SOURCE DATA:
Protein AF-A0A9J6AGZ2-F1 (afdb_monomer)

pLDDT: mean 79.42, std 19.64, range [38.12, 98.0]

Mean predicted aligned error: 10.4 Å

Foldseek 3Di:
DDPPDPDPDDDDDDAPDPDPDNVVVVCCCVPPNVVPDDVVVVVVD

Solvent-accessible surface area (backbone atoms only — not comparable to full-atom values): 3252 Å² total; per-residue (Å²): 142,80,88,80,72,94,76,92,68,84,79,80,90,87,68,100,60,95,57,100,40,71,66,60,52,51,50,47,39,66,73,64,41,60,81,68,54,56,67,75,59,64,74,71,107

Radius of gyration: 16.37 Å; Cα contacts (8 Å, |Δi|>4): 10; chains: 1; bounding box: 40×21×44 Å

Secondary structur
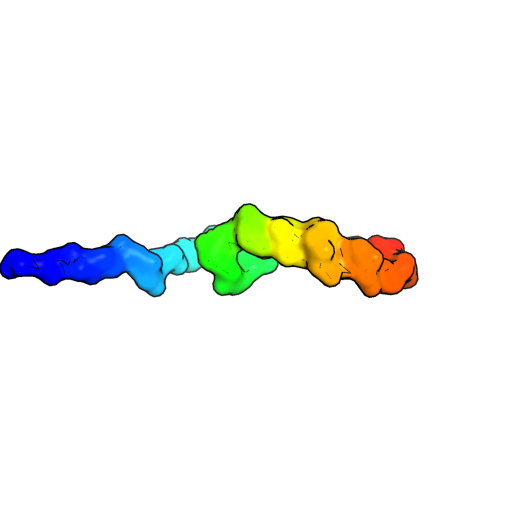e (DSSP, 8-state):
-------S---SS--SSSSS-HHHHHHHIIIIIGGG--HHHHHH-

Organism: Solanum commersonii (NCBI:txid4109)

Sequence (45 aa):
MASNGENGRHQEVGHKSLLQSDALYQYILETSVYPREPEAMKELR

Structure (mmCIF, N/CA/C/O backbone):
data_AF-A0A9J6AGZ2-F1
#
_entry.id   AF-A0A9J6AGZ2-F1
#
loop_
_atom_site.group_PDB
_atom_site.id
_atom_site.type_symbol
_atom_site.label_atom_id
_atom_site.label_alt_id
_atom_site.label_comp_id
_atom_site.label_asym_id
_atom_site.label_entity_id
_atom_site.label_seq_id
_atom_site.pdbx_PDB_ins_code
_atom_site.Cartn_x
_atom_site.Cartn_y
_atom_site.Cartn_z
_atom_site.occupancy
_atom_site.B_iso_or_equiv
_atom_site.auth_seq_id
_atom_site.auth_comp_id
_atom_site.auth_asym_id
_atom_site.auth_atom_id
_atom_site.pdbx_PDB_model_num
ATOM 1 N N . MET A 1 1 ? -27.529 -1.898 33.745 1.00 52.44 1 MET A N 1
ATOM 2 C CA . MET A 1 1 ? -26.247 -2.630 33.684 1.00 52.44 1 MET A CA 1
ATOM 3 C C . MET A 1 1 ? -26.093 -3.219 32.292 1.00 52.44 1 MET A C 1
ATOM 5 O O . MET A 1 1 ? -26.759 -4.199 32.005 1.00 52.44 1 MET A O 1
ATOM 9 N N . ALA A 1 2 ? -25.302 -2.567 31.438 1.00 38.12 2 ALA A N 1
ATOM 10 C CA . ALA A 1 2 ? -24.665 -3.122 30.237 1.00 38.12 2 ALA A CA 1
ATOM 11 C C . ALA A 1 2 ? -23.817 -1.997 29.614 1.00 38.12 2 ALA A C 1
ATOM 13 O O . ALA A 1 2 ? -24.283 -1.248 28.758 1.00 38.12 2 ALA A O 1
ATOM 14 N N . SER A 1 3 ? -22.597 -1.809 30.118 1.00 48.88 3 SER A N 1
ATOM 15 C CA . SER A 1 3 ? -21.566 -0.986 29.481 1.00 48.88 3 SER A CA 1
ATOM 16 C C . SER A 1 3 ? -21.006 -1.773 28.295 1.00 48.88 3 SER A C 1
ATOM 18 O O . SER A 1 3 ? -20.060 -2.546 28.429 1.00 48.88 3 SER A O 1
ATOM 20 N N . ASN A 1 4 ? -21.657 -1.639 27.140 1.00 51.00 4 ASN A N 1
ATOM 21 C CA . ASN A 1 4 ? -21.216 -2.271 25.902 1.00 51.00 4 ASN A CA 1
ATOM 22 C C . ASN A 1 4 ? -20.005 -1.511 25.341 1.00 51.00 4 ASN A C 1
ATOM 24 O O . ASN A 1 4 ? -20.161 -0.481 24.692 1.00 51.00 4 ASN A O 1
ATOM 28 N N . GLY A 1 5 ? -18.814 -2.055 25.599 1.00 48.09 5 GLY A N 1
ATOM 29 C CA . GLY A 1 5 ? -17.662 -1.991 24.698 1.00 48.09 5 GLY A CA 1
ATOM 30 C C . GLY A 1 5 ? -17.185 -0.597 24.308 1.00 48.09 5 GLY A C 1
ATOM 31 O O . GLY A 1 5 ? -17.311 -0.176 23.160 1.00 48.09 5 GLY A O 1
ATOM 32 N N . GLU A 1 6 ? -16.552 0.083 25.252 1.00 53.56 6 GLU A N 1
ATOM 33 C CA . GLU A 1 6 ? -15.581 1.136 24.976 1.00 53.56 6 GLU A CA 1
ATOM 34 C C . GLU A 1 6 ? -14.459 0.533 24.111 1.00 53.56 6 GLU A C 1
ATOM 36 O O . GLU A 1 6 ? -13.691 -0.272 24.617 1.00 53.56 6 GLU A O 1
ATOM 41 N N . ASN A 1 7 ? -14.415 0.820 22.803 1.00 54.19 7 ASN A N 1
ATOM 42 C CA . ASN A 1 7 ? -13.189 0.735 21.976 1.00 54.19 7 ASN A CA 1
ATOM 43 C C . ASN A 1 7 ? -13.346 1.334 20.561 1.00 54.19 7 ASN A C 1
ATOM 45 O O . ASN A 1 7 ? -12.614 0.998 19.635 1.00 54.19 7 ASN A O 1
ATOM 49 N N . GLY A 1 8 ? -14.296 2.252 20.363 1.00 51.94 8 GLY A N 1
ATOM 50 C CA . GLY A 1 8 ? -14.525 2.900 19.064 1.00 51.94 8 GLY A CA 1
ATOM 51 C C . GLY A 1 8 ? -13.676 4.146 18.793 1.00 51.94 8 GLY A C 1
ATOM 52 O O . GLY A 1 8 ? -13.942 4.849 17.823 1.00 51.94 8 G
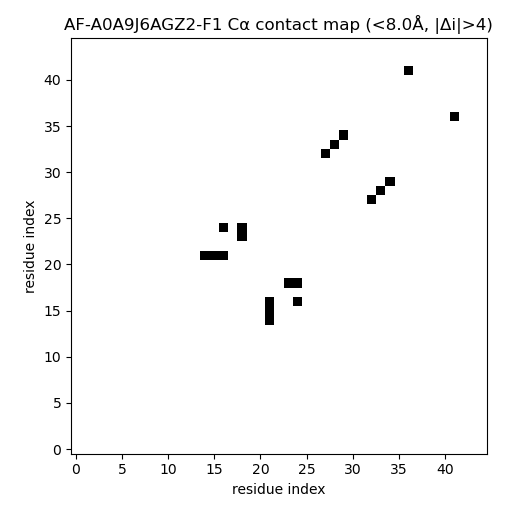LY A O 1
ATOM 53 N N . ARG A 1 9 ? -12.724 4.496 19.666 1.00 55.12 9 ARG A N 1
ATOM 54 C CA . ARG A 1 9 ? -11.988 5.766 19.594 1.00 55.12 9 ARG A CA 1
ATOM 55 C C . ARG A 1 9 ? -10.561 5.591 20.104 1.00 55.12 9 ARG A C 1
ATOM 57 O O . ARG A 1 9 ? -10.293 5.852 21.271 1.00 55.12 9 ARG A O 1
ATOM 64 N N . HIS A 1 10 ? -9.652 5.158 19.232 1.00 57.50 10 HIS A N 1
ATOM 65 C CA . HIS A 1 10 ? -8.232 5.408 19.472 1.00 57.50 10 HIS A CA 1
ATOM 66 C C . HIS A 1 10 ? -8.029 6.919 19.298 1.00 57.50 10 HIS A C 1
ATOM 68 O O . HIS A 1 10 ? -8.228 7.455 18.207 1.00 57.50 10 HIS A O 1
ATOM 74 N N . GLN A 1 11 ? -7.763 7.607 20.405 1.00 54.44 11 GLN A N 1
ATOM 75 C CA . GLN A 1 11 ? -7.405 9.020 20.421 1.00 54.44 11 GLN A CA 1
ATOM 76 C C . GLN A 1 11 ? -6.112 9.221 19.622 1.00 54.44 11 GLN A C 1
ATOM 78 O O . GLN A 1 11 ? -5.094 8.620 19.927 1.00 54.44 11 GLN A O 1
ATOM 83 N N . GLU A 1 12 ? -6.232 10.010 18.561 1.00 58.41 12 GLU A N 1
ATOM 84 C CA . GLU A 1 12 ? -5.277 10.979 18.014 1.00 58.41 12 GLU A CA 1
ATOM 85 C C . GLU A 1 12 ? -3.749 10.734 18.188 1.00 58.41 12 GLU A C 1
ATOM 87 O O . GLU A 1 12 ? -3.208 10.739 19.287 1.00 58.41 12 GLU A O 1
ATOM 92 N N . VAL A 1 13 ? -3.055 10.748 17.032 1.00 54.69 13 VAL A N 1
ATOM 93 C CA . VAL A 1 13 ? -1.636 11.123 16.790 1.00 54.69 13 VAL A CA 1
ATOM 94 C C . VAL A 1 13 ? -0.541 10.054 17.014 1.00 54.69 13 VAL A C 1
ATOM 96 O O . VAL A 1 13 ? -0.028 9.882 18.113 1.00 54.69 13 VAL A O 1
ATOM 99 N N . GLY A 1 14 ? -0.059 9.434 15.921 1.00 55.00 14 GLY A N 1
ATOM 100 C CA . GLY A 1 14 ? 1.256 8.756 15.896 1.00 55.00 14 GLY A CA 1
ATOM 101 C C . GLY A 1 14 ? 1.444 7.641 14.858 1.00 55.00 14 GLY A C 1
ATOM 102 O O . GLY A 1 14 ? 2.574 7.344 14.471 1.00 55.00 14 GLY A O 1
ATOM 103 N N . HIS A 1 15 ? 0.356 7.037 14.379 1.00 60.62 15 HIS A N 1
ATOM 104 C CA . HIS A 1 15 ? 0.415 5.859 13.508 1.00 60.62 15 HIS A CA 1
ATOM 105 C C . HIS A 1 15 ? 0.457 6.244 12.024 1.00 60.62 15 HIS A C 1
ATOM 107 O O . HIS A 1 15 ? -0.235 7.162 11.586 1.00 60.62 15 HIS A O 1
ATOM 113 N N . LYS A 1 16 ? 1.263 5.531 11.225 1.00 71.19 16 LYS A N 1
ATOM 114 C CA . LYS A 1 16 ? 1.525 5.836 9.798 1.00 71.19 16 LYS A CA 1
ATOM 115 C C . LYS A 1 16 ? 0.300 5.654 8.885 1.00 71.19 16 LYS A C 1
ATOM 117 O O . LYS A 1 16 ? 0.408 5.852 7.678 1.00 71.19 16 LYS A O 1
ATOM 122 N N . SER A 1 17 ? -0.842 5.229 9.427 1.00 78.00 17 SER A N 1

YOUR TASK:
Tallying every line that holds the string "backbone", report the total for the records and nothing else.

EXERCISE ANSWER:
2